Week 3 was our most routine thus far - Will was in the burn surgeries for the first two hours every morning while Nicole was observing and assisting in the Microbiology/Infectious Diseases department. When a natural break in the surgeries occurs midway through the morning, we switch and Will goes to the children's rooms to observe burn aftercare. It is significant to us that the actual burn surgeries are becoming routine - we're better able to participate in the burn operations as well as pay attention to the finer points of the reconstructive surgeries.
Nicole: I've been able to participate in the burn surgeries as thoroughly as the residents they train in the hospital - cleaning and debriding wounds, and re-wrapping them. I also participated in culture-work with the Microbiology Department testing antibiotic sensitivity. The parasitologist is very enthusiastic to teach, and shows me every egg, larva, and nematode that she finds in various biological samples. I toured the Pathology Department with a visiting French student - we held various organs and tumors that had been removed for analysis, and observed their slide preparation.

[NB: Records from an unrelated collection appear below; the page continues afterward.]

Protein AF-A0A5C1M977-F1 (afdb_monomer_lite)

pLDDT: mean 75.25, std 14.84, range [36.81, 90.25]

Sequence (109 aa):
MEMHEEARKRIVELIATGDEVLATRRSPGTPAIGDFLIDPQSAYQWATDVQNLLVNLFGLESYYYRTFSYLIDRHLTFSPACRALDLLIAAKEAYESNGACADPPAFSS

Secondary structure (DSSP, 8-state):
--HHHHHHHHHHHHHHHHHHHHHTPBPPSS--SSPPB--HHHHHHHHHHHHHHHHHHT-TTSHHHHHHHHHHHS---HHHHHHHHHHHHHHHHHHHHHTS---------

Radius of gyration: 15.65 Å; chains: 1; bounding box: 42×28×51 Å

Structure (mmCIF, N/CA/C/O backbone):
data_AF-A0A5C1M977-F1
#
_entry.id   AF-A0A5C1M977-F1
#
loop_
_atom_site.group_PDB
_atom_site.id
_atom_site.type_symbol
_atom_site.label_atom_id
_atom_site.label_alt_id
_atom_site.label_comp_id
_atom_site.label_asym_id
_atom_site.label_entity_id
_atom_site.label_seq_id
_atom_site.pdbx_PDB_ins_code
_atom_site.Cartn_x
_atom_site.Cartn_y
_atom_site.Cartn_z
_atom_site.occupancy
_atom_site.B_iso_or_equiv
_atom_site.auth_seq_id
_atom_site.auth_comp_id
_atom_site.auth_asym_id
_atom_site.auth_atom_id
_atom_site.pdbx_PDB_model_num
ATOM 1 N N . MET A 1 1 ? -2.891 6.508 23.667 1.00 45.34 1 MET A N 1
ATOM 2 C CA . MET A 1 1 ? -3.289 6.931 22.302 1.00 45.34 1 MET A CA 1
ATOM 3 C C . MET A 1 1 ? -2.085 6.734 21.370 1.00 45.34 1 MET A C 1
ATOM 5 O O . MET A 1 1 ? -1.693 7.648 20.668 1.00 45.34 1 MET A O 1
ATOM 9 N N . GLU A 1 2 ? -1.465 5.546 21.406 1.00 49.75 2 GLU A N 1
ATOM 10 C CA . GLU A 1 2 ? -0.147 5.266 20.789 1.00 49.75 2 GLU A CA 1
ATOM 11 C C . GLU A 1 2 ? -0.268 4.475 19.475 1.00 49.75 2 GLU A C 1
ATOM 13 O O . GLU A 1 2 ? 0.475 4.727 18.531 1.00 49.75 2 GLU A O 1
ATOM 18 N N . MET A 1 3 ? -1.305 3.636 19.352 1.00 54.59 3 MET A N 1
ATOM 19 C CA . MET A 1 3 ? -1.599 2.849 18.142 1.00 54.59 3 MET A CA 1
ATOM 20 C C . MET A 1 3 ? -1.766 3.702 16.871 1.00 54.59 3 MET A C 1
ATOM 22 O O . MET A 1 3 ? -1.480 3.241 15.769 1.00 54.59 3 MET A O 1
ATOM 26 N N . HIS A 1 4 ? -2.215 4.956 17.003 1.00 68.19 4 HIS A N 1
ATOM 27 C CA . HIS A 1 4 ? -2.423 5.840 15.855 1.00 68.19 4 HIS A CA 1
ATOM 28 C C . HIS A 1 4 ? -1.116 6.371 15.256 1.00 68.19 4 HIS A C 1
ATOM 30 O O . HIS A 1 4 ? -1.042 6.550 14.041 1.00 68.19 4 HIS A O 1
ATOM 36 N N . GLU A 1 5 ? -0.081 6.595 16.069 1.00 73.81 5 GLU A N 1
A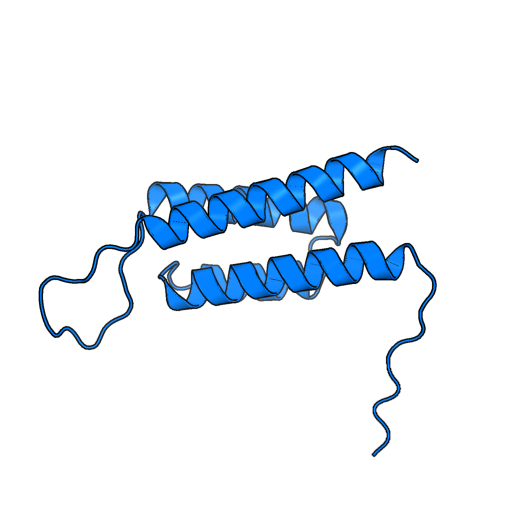TOM 37 C CA . GLU A 1 5 ? 1.176 7.172 15.586 1.00 73.81 5 GLU A CA 1
ATOM 38 C C . GLU A 1 5 ? 2.056 6.121 14.899 1.00 73.81 5 GLU A C 1
ATOM 40 O O . GLU A 1 5 ? 2.639 6.397 13.850 1.00 73.81 5 GLU A O 1
ATOM 45 N N . GLU A 1 6 ? 2.098 4.897 15.435 1.00 80.00 6 GLU A N 1
ATOM 46 C CA . GLU A 1 6 ? 2.805 3.772 14.811 1.00 80.00 6 GLU A CA 1
ATOM 47 C C . GLU A 1 6 ? 2.177 3.389 13.469 1.00 80.00 6 GLU A C 1
ATOM 49 O O . GLU A 1 6 ? 2.885 3.276 12.469 1.00 80.00 6 GLU A O 1
ATOM 54 N N . ALA A 1 7 ? 0.845 3.288 13.410 1.00 78.81 7 ALA A N 1
ATOM 55 C CA . ALA A 1 7 ? 0.109 3.063 12.168 1.00 78.81 7 ALA A CA 1
ATOM 56 C C . ALA A 1 7 ? 0.413 4.136 11.114 1.00 78.81 7 ALA A C 1
ATOM 58 O O . ALA A 1 7 ? 0.699 3.824 9.959 1.00 78.81 7 ALA A O 1
ATOM 59 N N . ARG A 1 8 ? 0.400 5.410 11.522 1.00 81.25 8 ARG A N 1
ATOM 60 C CA . ARG A 1 8 ? 0.695 6.541 10.641 1.00 81.25 8 ARG A CA 1
ATOM 61 C C . ARG A 1 8 ? 2.121 6.488 10.102 1.00 81.25 8 ARG A C 1
ATOM 63 O O . ARG A 1 8 ? 2.314 6.691 8.906 1.00 81.25 8 ARG A O 1
ATOM 70 N N . LYS A 1 9 ? 3.107 6.204 10.961 1.00 85.88 9 LYS A N 1
ATOM 71 C CA . LYS A 1 9 ? 4.503 6.010 10.538 1.00 85.88 9 LYS A CA 1
ATOM 72 C C . LYS A 1 9 ? 4.598 4.873 9.529 1.00 85.88 9 LYS A C 1
ATOM 74 O O . LYS A 1 9 ? 5.156 5.082 8.460 1.00 85.88 9 LYS A O 1
ATOM 79 N N . ARG A 1 10 ? 3.947 3.740 9.804 1.00 86.81 10 ARG A N 1
ATOM 80 C CA . ARG A 1 10 ? 3.947 2.573 8.917 1.00 86.81 10 ARG A CA 1
ATOM 81 C C . ARG A 1 10 ? 3.348 2.871 7.542 1.00 86.81 10 ARG A C 1
ATOM 83 O O . ARG A 1 10 ? 3.912 2.454 6.538 1.00 86.81 10 ARG A O 1
ATOM 90 N N . ILE A 1 11 ? 2.241 3.619 7.480 1.00 86.31 11 ILE A N 1
ATOM 91 C CA . ILE A 1 11 ? 1.650 4.054 6.204 1.00 86.31 11 ILE A CA 1
ATOM 92 C C . ILE A 1 11 ? 2.642 4.926 5.421 1.00 86.31 11 ILE A C 1
ATOM 94 O O . ILE A 1 11 ? 2.835 4.709 4.230 1.00 86.31 11 ILE A O 1
ATOM 98 N N . VAL A 1 12 ? 3.284 5.899 6.077 1.00 87.69 12 VAL A N 1
ATOM 99 C CA . VAL A 1 12 ? 4.259 6.795 5.428 1.00 87.69 12 VAL A CA 1
ATOM 100 C C . VAL A 1 12 ? 5.487 6.029 4.936 1.00 87.69 12 VAL A C 1
ATOM 102 O O . VAL A 1 12 ? 5.932 6.269 3.816 1.00 87.69 12 VAL A O 1
ATOM 105 N N . GLU A 1 13 ? 6.000 5.085 5.729 1.00 89.31 13 GLU A N 1
ATOM 106 C CA . GLU A 1 13 ? 7.087 4.191 5.316 1.00 89.31 13 GLU A CA 1
ATOM 107 C C . GLU A 1 13 ? 6.699 3.400 4.064 1.00 89.31 13 GLU A C 1
ATOM 109 O O . GLU A 1 13 ? 7.454 3.377 3.098 1.00 89.31 13 GLU A O 1
ATOM 114 N N . LEU A 1 14 ? 5.494 2.825 4.027 1.00 88.38 14 LEU A N 1
ATOM 115 C CA . LEU A 1 14 ? 5.030 2.053 2.872 1.00 88.38 14 LEU A CA 1
ATOM 116 C C . LEU A 1 14 ? 4.764 2.909 1.634 1.00 88.38 14 LEU A C 1
ATOM 118 O O . LEU A 1 14 ? 4.940 2.419 0.521 1.00 88.38 14 LEU A O 1
ATOM 122 N N . ILE A 1 15 ? 4.369 4.172 1.797 1.00 88.06 15 ILE A N 1
ATOM 123 C CA . ILE A 1 15 ? 4.280 5.122 0.680 1.00 88.06 15 ILE A CA 1
ATOM 124 C C . ILE A 1 15 ? 5.683 5.394 0.123 1.00 88.06 15 ILE A C 1
ATOM 126 O O . ILE A 1 15 ? 5.875 5.326 -1.087 1.00 88.06 15 ILE A O 1
ATOM 130 N N . ALA A 1 16 ? 6.675 5.630 0.986 1.00 87.94 16 ALA A N 1
ATOM 131 C CA . ALA A 1 16 ? 8.057 5.835 0.555 1.00 87.94 16 ALA A CA 1
ATOM 132 C C . ALA A 1 16 ? 8.628 4.590 -0.147 1.00 87.94 16 ALA A C 1
ATOM 134 O O . ALA A 1 16 ? 9.182 4.703 -1.235 1.00 87.94 16 ALA A O 1
ATOM 135 N N . THR A 1 17 ? 8.413 3.393 0.410 1.00 87.25 17 THR A N 1
ATOM 136 C CA . THR A 1 17 ? 8.827 2.131 -0.224 1.00 87.25 17 THR A CA 1
ATOM 137 C C . THR A 1 17 ? 8.129 1.912 -1.564 1.00 87.25 17 THR A C 1
ATOM 139 O O . THR A 1 17 ? 8.753 1.445 -2.513 1.00 87.25 17 THR A O 1
ATOM 142 N N . GLY A 1 18 ? 6.845 2.263 -1.673 1.00 84.50 18 GLY A N 1
ATOM 143 C CA . GLY A 1 18 ? 6.126 2.217 -2.942 1.00 84.50 18 GLY A CA 1
ATOM 144 C C . GLY A 1 18 ? 6.759 3.139 -3.987 1.00 84.50 18 GLY A C 1
ATOM 145 O O . GLY A 1 18 ? 6.925 2.732 -5.136 1.00 84.50 18 GLY A O 1
ATOM 146 N N . ASP A 1 19 ? 7.140 4.357 -3.600 1.00 84.56 19 ASP A N 1
ATOM 147 C CA . ASP A 1 19 ? 7.817 5.306 -4.490 1.00 84.56 19 ASP A CA 1
ATOM 148 C C . ASP A 1 19 ? 9.186 4.777 -4.942 1.00 84.56 19 ASP A C 1
ATOM 150 O O . ASP A 1 19 ? 9.499 4.819 -6.130 1.00 84.56 19 ASP A O 1
ATOM 154 N N . GLU A 1 20 ? 9.957 4.158 -4.042 1.00 83.88 20 GLU A N 1
ATOM 155 C CA . GLU A 1 20 ? 11.212 3.481 -4.392 1.00 83.88 20 GLU A CA 1
ATOM 156 C C . GLU A 1 20 ? 10.986 2.325 -5.376 1.00 83.88 20 GLU A C 1
ATOM 158 O O . GLU A 1 20 ? 11.708 2.196 -6.367 1.00 83.88 20 GLU A O 1
ATOM 163 N N . VAL A 1 21 ? 9.943 1.517 -5.161 1.00 82.44 21 VAL A N 1
ATOM 164 C CA . VAL A 1 21 ? 9.532 0.452 -6.085 1.00 82.44 21 VAL A CA 1
ATOM 165 C C . VAL A 1 21 ? 9.178 1.033 -7.455 1.00 82.44 21 VAL A C 1
ATOM 167 O O . VAL A 1 21 ? 9.634 0.513 -8.475 1.00 82.44 21 VAL A O 1
ATOM 170 N N . LEU A 1 22 ? 8.429 2.134 -7.519 1.00 79.81 22 LEU A N 1
ATOM 171 C CA . LEU A 1 22 ? 8.139 2.824 -8.778 1.00 79.81 22 LEU A CA 1
ATOM 172 C C . LEU A 1 22 ? 9.393 3.452 -9.404 1.00 79.81 22 LEU A C 1
ATOM 174 O O . LEU A 1 22 ? 9.505 3.490 -10.630 1.00 79.81 22 LEU A O 1
ATOM 178 N N . ALA A 1 23 ? 10.354 3.904 -8.600 1.00 79.25 23 ALA A N 1
ATOM 179 C CA . ALA A 1 23 ? 11.633 4.433 -9.062 1.00 79.25 23 ALA A CA 1
ATOM 180 C C . ALA A 1 23 ? 12.532 3.340 -9.661 1.00 79.25 23 ALA A C 1
ATOM 182 O O . ALA A 1 23 ? 13.339 3.636 -10.543 1.00 79.25 23 ALA A O 1
ATOM 183 N N . THR A 1 24 ? 12.337 2.067 -9.283 1.00 76.44 24 THR A N 1
ATOM 184 C CA . THR A 1 24 ? 12.977 0.927 -9.967 1.00 76.44 24 THR A CA 1
ATOM 185 C C . THR A 1 24 ? 12.454 0.690 -11.383 1.00 76.44 24 THR A C 1
ATOM 187 O O . THR A 1 24 ? 12.989 -0.183 -12.077 1.00 76.44 24 THR A O 1
ATOM 190 N N . ARG A 1 25 ? 11.448 1.460 -11.845 1.00 72.75 25 ARG A N 1
ATOM 191 C CA . ARG A 1 25 ? 10.926 1.359 -13.211 1.00 72.75 25 ARG A CA 1
ATOM 192 C C . ARG A 1 25 ? 12.077 1.385 -14.207 1.00 72.75 25 ARG A C 1
ATOM 194 O O . ARG A 1 25 ? 12.828 2.356 -14.319 1.00 72.75 25 ARG A O 1
ATOM 201 N N . ARG A 1 26 ? 12.199 0.314 -14.979 1.00 61.28 26 ARG A N 1
ATOM 202 C CA . ARG A 1 26 ? 13.064 0.312 -16.153 1.00 61.28 26 ARG A CA 1
ATOM 203 C C . ARG A 1 26 ? 12.201 0.598 -17.361 1.00 61.28 26 ARG A C 1
ATOM 205 O O . ARG A 1 26 ? 11.217 -0.098 -17.611 1.00 61.28 26 ARG A O 1
ATOM 212 N N . SER A 1 27 ? 12.580 1.625 -18.118 1.00 53.97 27 SER A N 1
ATOM 213 C CA . SER A 1 27 ? 12.012 1.840 -19.443 1.00 53.97 27 SER A CA 1
ATOM 214 C C . SER A 1 27 ? 12.248 0.575 -20.268 1.00 53.97 27 SER A C 1
ATOM 216 O O . SER A 1 27 ? 13.408 0.164 -20.396 1.00 53.97 27 SER A O 1
ATOM 218 N N . PRO A 1 28 ? 11.201 -0.064 -20.819 1.00 54.53 28 PRO A N 1
ATOM 219 C CA . PRO A 1 28 ? 11.419 -1.106 -21.806 1.00 54.53 28 PRO A CA 1
ATOM 220 C C . PRO A 1 28 ? 12.206 -0.456 -22.949 1.00 54.53 28 PRO A C 1
ATOM 222 O O . PRO A 1 28 ? 11.787 0.559 -23.498 1.00 54.53 28 PRO A O 1
ATOM 225 N N . GLY A 1 29 ? 13.395 -0.977 -23.261 1.00 49.16 29 GLY A N 1
ATOM 226 C CA . GLY A 1 29 ? 14.324 -0.412 -24.256 1.00 49.16 29 GLY A CA 1
ATOM 227 C C . GLY A 1 29 ? 13.829 -0.504 -25.704 1.00 49.16 29 GLY A C 1
ATOM 228 O O . GLY A 1 29 ? 14.616 -0.550 -26.642 1.00 49.16 29 GLY A O 1
ATOM 229 N N . THR A 1 30 ? 12.523 -0.605 -25.902 1.00 53.38 30 THR A N 1
ATOM 230 C CA . THR A 1 30 ? 11.843 -0.840 -27.169 1.00 53.38 30 THR A CA 1
ATOM 231 C C . THR A 1 30 ? 10.533 -0.058 -27.101 1.00 53.38 30 THR A C 1
ATOM 233 O O . THR A 1 30 ? 9.959 0.015 -26.013 1.00 53.38 30 THR A O 1
ATOM 236 N N . PRO A 1 31 ? 10.021 0.519 -28.204 1.00 48.38 31 PRO A N 1
ATOM 237 C CA . PRO A 1 31 ? 8.671 1.081 -28.254 1.00 48.38 31 PRO A CA 1
ATOM 238 C C . PRO A 1 31 ? 7.638 -0.053 -28.154 1.00 48.38 31 PRO A C 1
ATOM 240 O O . PRO A 1 31 ? 6.951 -0.396 -29.112 1.00 48.38 31 PRO A O 1
ATOM 243 N N . ALA A 1 32 ? 7.588 -0.706 -26.999 1.00 49.19 32 ALA A N 1
ATOM 244 C CA . ALA A 1 32 ? 6.597 -1.696 -26.662 1.00 49.19 32 ALA A CA 1
ATOM 245 C C . ALA A 1 32 ? 5.363 -0.942 -26.170 1.00 49.19 32 ALA A C 1
ATOM 247 O O . ALA A 1 32 ? 5.436 -0.130 -25.249 1.00 49.19 32 ALA A O 1
ATOM 248 N N . ILE A 1 33 ? 4.227 -1.214 -26.801 1.00 48.59 33 ILE A N 1
ATOM 249 C CA . ILE A 1 33 ? 2.906 -0.864 -26.286 1.00 48.59 33 ILE A CA 1
ATOM 250 C C . ILE A 1 33 ? 2.705 -1.748 -25.045 1.00 48.59 33 ILE A C 1
ATOM 252 O O . ILE A 1 33 ? 2.244 -2.881 -25.153 1.00 48.59 33 ILE A O 1
ATOM 256 N N . GLY A 1 34 ? 3.175 -1.289 -23.884 1.00 57.34 34 GLY A N 1
ATOM 257 C CA . GLY A 1 34 ? 3.156 -2.050 -22.637 1.00 57.34 34 GLY A CA 1
ATOM 258 C C . GLY A 1 34 ? 3.560 -1.202 -21.432 1.00 57.34 34 GLY A C 1
ATOM 259 O O . GLY A 1 34 ? 4.297 -0.227 -21.565 1.00 57.34 34 GLY A O 1
ATOM 260 N N . ASP A 1 35 ? 3.036 -1.560 -20.260 1.00 63.66 35 ASP A N 1
ATOM 261 C CA . ASP A 1 35 ? 3.337 -0.894 -18.991 1.00 63.66 35 ASP A CA 1
ATOM 262 C C . ASP A 1 35 ? 4.827 -0.994 -18.620 1.00 63.66 35 ASP A C 1
ATOM 264 O O . ASP A 1 35 ? 5.505 -1.969 -18.956 1.00 63.66 35 ASP A O 1
ATOM 268 N N . PHE A 1 36 ? 5.332 0.001 -17.882 1.00 68.06 36 PHE A N 1
ATOM 269 C CA . PHE A 1 36 ? 6.696 -0.048 -17.355 1.00 68.06 36 PHE A CA 1
ATOM 270 C C . PHE A 1 36 ? 6.864 -1.250 -16.417 1.00 68.06 36 PHE A C 1
ATOM 272 O O . PHE A 1 36 ? 6.002 -1.545 -15.581 1.00 68.06 36 PHE A O 1
ATOM 279 N N . LEU A 1 37 ? 8.007 -1.922 -16.553 1.00 69.81 37 LEU A N 1
ATOM 280 C CA . LEU A 1 37 ? 8.404 -3.018 -15.680 1.00 69.81 37 LEU A CA 1
ATOM 281 C C . LEU A 1 37 ? 9.036 -2.439 -14.414 1.00 69.81 37 LEU A C 1
ATOM 283 O O . LEU A 1 37 ? 9.980 -1.649 -14.489 1.00 69.81 37 LEU A O 1
ATOM 287 N N . ILE A 1 38 ? 8.503 -2.851 -13.270 1.00 78.00 38 ILE A N 1
ATOM 288 C CA . ILE A 1 38 ? 9.062 -2.609 -11.938 1.00 78.00 38 ILE A CA 1
ATOM 289 C C . ILE A 1 38 ? 9.705 -3.898 -11.429 1.00 78.00 38 ILE A C 1
ATOM 291 O O . ILE A 1 38 ? 9.391 -4.977 -11.940 1.00 78.00 38 ILE A O 1
ATOM 295 N N . ASP A 1 39 ? 10.604 -3.799 -10.449 1.00 80.69 39 ASP A N 1
ATOM 296 C CA . ASP A 1 39 ? 11.184 -4.991 -9.834 1.00 80.69 39 ASP A CA 1
ATOM 297 C C . ASP A 1 39 ? 10.082 -5.820 -9.147 1.00 80.69 39 ASP A C 1
ATOM 299 O O . ASP A 1 39 ? 9.489 -5.357 -8.168 1.00 80.69 39 ASP A O 1
ATOM 303 N N . PRO A 1 40 ? 9.762 -7.029 -9.643 1.00 78.19 40 PRO A N 1
ATOM 304 C CA . PRO A 1 40 ? 8.621 -7.778 -9.139 1.00 78.19 40 PRO A CA 1
ATOM 305 C C . PRO A 1 40 ? 8.845 -8.219 -7.692 1.00 78.19 40 PRO A C 1
ATOM 307 O O . PRO A 1 40 ? 7.892 -8.272 -6.923 1.00 78.19 40 PRO A O 1
ATOM 310 N N . GLN A 1 41 ? 10.086 -8.502 -7.290 1.00 83.00 41 GLN A N 1
ATOM 311 C CA . GLN A 1 41 ? 10.385 -8.973 -5.942 1.00 83.00 41 GLN A CA 1
ATOM 312 C C . GLN A 1 41 ? 10.138 -7.871 -4.908 1.00 83.00 41 GLN A C 1
ATOM 314 O O . GLN A 1 41 ? 9.394 -8.091 -3.950 1.00 83.00 41 GLN A O 1
ATOM 319 N N . SER A 1 42 ? 10.698 -6.678 -5.120 1.00 82.88 42 SER A N 1
ATOM 320 C CA . SER A 1 42 ? 10.459 -5.520 -4.253 1.00 82.88 42 SER A CA 1
ATOM 321 C C . SER A 1 42 ? 8.984 -5.129 -4.232 1.00 82.88 42 SER A C 1
ATOM 323 O O . SER A 1 42 ? 8.442 -4.782 -3.184 1.00 82.88 42 SER A O 1
ATOM 325 N N . ALA A 1 43 ? 8.313 -5.233 -5.374 1.00 83.62 43 ALA A N 1
ATOM 326 C CA . ALA A 1 43 ? 6.944 -4.785 -5.510 1.00 83.62 43 ALA A CA 1
ATOM 327 C C . ALA A 1 43 ? 5.923 -5.756 -4.874 1.00 83.62 43 ALA A C 1
ATOM 329 O O . ALA A 1 43 ? 4.995 -5.304 -4.203 1.00 83.62 43 ALA A O 1
ATOM 330 N N . TYR A 1 44 ? 6.112 -7.078 -4.984 1.00 86.06 44 TYR A N 1
ATOM 331 C CA . TYR A 1 44 ? 5.290 -8.059 -4.257 1.00 86.06 44 TYR A CA 1
ATOM 332 C C . TYR A 1 44 ? 5.525 -8.011 -2.745 1.00 86.06 44 TYR A C 1
ATOM 334 O O . TYR A 1 44 ? 4.570 -8.162 -1.977 1.00 86.06 44 TYR A O 1
ATOM 342 N N . GLN A 1 45 ? 6.769 -7.779 -2.312 1.00 87.94 45 GLN A N 1
ATOM 343 C CA . GLN A 1 45 ? 7.081 -7.594 -0.895 1.00 87.94 45 GLN A CA 1
ATOM 344 C C . GLN A 1 45 ? 6.330 -6.378 -0.345 1.00 87.94 45 GLN A C 1
ATOM 346 O O . GLN A 1 45 ? 5.552 -6.511 0.597 1.00 87.94 45 GLN A O 1
ATOM 351 N N . TRP A 1 46 ? 6.459 -5.230 -1.016 1.00 90.00 46 TRP A N 1
ATOM 352 C CA . TRP A 1 46 ? 5.712 -4.020 -0.685 1.00 90.00 46 TRP A CA 1
ATOM 353 C C . TRP A 1 46 ? 4.197 -4.267 -0.647 1.00 90.00 46 TRP A C 1
ATOM 355 O O . TRP A 1 46 ? 3.550 -3.969 0.353 1.00 90.00 46 TRP A O 1
ATOM 365 N N . ALA A 1 47 ? 3.623 -4.883 -1.684 1.00 87.88 47 ALA A N 1
ATOM 366 C CA . ALA A 1 47 ? 2.189 -5.164 -1.734 1.00 87.88 47 ALA A CA 1
ATOM 367 C C . ALA A 1 47 ? 1.710 -6.064 -0.580 1.00 87.88 47 ALA A C 1
ATOM 369 O O . ALA A 1 47 ? 0.594 -5.899 -0.082 1.00 87.88 47 ALA A O 1
ATOM 370 N N . THR A 1 48 ? 2.543 -7.004 -0.134 1.00 89.94 48 THR A N 1
ATOM 371 C CA . THR A 1 48 ? 2.242 -7.878 1.007 1.00 89.94 48 THR A CA 1
ATOM 372 C C . THR A 1 48 ? 2.244 -7.100 2.321 1.00 89.94 48 THR A C 1
ATOM 374 O O . THR A 1 48 ? 1.325 -7.245 3.131 1.00 89.94 48 THR A O 1
ATOM 377 N N . ASP A 1 49 ? 3.240 -6.242 2.537 1.00 90.25 49 ASP A N 1
ATOM 378 C CA . ASP A 1 49 ? 3.308 -5.382 3.719 1.00 90.25 49 ASP A CA 1
ATOM 379 C C . ASP A 1 49 ? 2.120 -4.402 3.779 1.00 90.25 49 ASP A C 1
ATOM 381 O O . ASP A 1 49 ? 1.514 -4.214 4.838 1.00 90.25 49 ASP A O 1
ATOM 385 N N . VAL A 1 50 ? 1.707 -3.854 2.632 1.00 88.88 50 VAL A N 1
ATOM 386 C CA . VAL A 1 50 ? 0.531 -2.976 2.535 1.00 88.88 50 VAL A CA 1
ATOM 387 C C . VAL A 1 50 ? -0.765 -3.715 2.845 1.00 88.88 50 VAL A C 1
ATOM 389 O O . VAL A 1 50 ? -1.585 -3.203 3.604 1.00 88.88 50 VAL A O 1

Will: As my time in the burn clinic has gone on, Dr. Romero has started to allow me more freedom in the OR. He will request that I scrub in with him when we have extensive cases and will allow me to practice what I have seen for the past two weeks on patients. There are patients with full thickness burns that cover all 4 of their extremities. In order to keep the children under anesthesia for as little time as possible, I join Drs. Romero and Quiroga and will debride, clean, redress, and place skin grafts under their supervision. However, I am still trusted with a certain level of autonomy with the patients that I will not be privileged with until my surgical residency.
On Thursday, we followed Dr. Montano through his high-risk obstetric surgeries, while Will Pryor and Jon Chu observed in the burn clinic. Nicole almost passed out observing her first natural birth. We also observed a Cesarian on a woman who was 32 weeks pregnant with pre-eclampsia. The child weighed 2.5lbs and has a 50% chance of survival. There were a few other natural births and a D&C, but the incredible sight was the oophorectomy. The woman was 16 years old, 90lbs, with 2 children and a husband. Her belly was distended as if she were 4 to 5 months pregnant, but once opened up, the distention was revealed to be a 6.8kg ( ~15lb) ovary which had stretched with its tumor. The entire surgery took 15 minutes from first incision, because the tumor was entirely encapsulated in the ovary and only required cutting two vessels to remove in its entirety. Dr. Montano says it is the largest tumor he's ever removed, but that the other surgeon had removed an 8kg (~18lb) tumor just the previous week. It honestly looked like a 15lb turkey, but with fimbrae.
Friday was our night in the Infant-Maternal Emergency OR. It was a slower night, several natural births that went very well and a few D&Cs. Later in the evening, we were able to observe an emergent pediatric surgery. There was a 4 month old infant with hydrocephaly that need a shunt placed. We saw the CT scans of his brain that showed drastically enlarged ventricles. The pediatric surgeon started by opening the scalp and drilling a hole in the skull with the scalpel. He then made a small incision in the abdomen for the shunt to drain. He then used what is basically a Teflon tipped metal straw to guide the plastic tubing for the shunt from the scalp, behind the ear, down the neck, over the rib cage, and into the abdomen. Finally, the surgeon inserted the shunt into the ventricle, checked the flow, and finished placing the drain in the abdomen. From open to close the procedure took only one hour. As he intends to do this post-residency - Will is geeking out the entire hour.
The weekends have been very thoroughly enjoyed by all - last weekend we all struggled up the 1400+ steps to the Cristo de la Concordia which perches above Cochabamba, and this past weekend we visited Villa Tunari in the Chapare region of the Bolivian Amazon. There was an animal sanctuary with various food-stealing monkeys and a fantastic 6 hour trek through a local valley, as guided by a friend of our host family. The path was wide enough for one person, steep, challenging, and beautiful. We hiked up to a small waterfall (3-5m) with a pool deep enough for jumping off and then moved to a second waterfall (18-20m) which we rappelled down. The clumsy gringas and gringos struggled to walk down Amazonian rocks for another hour and a half, surrounded by the most lush, verdant scenery and clear water you can imagine. It didn't look real, and the pictures will never do it justice.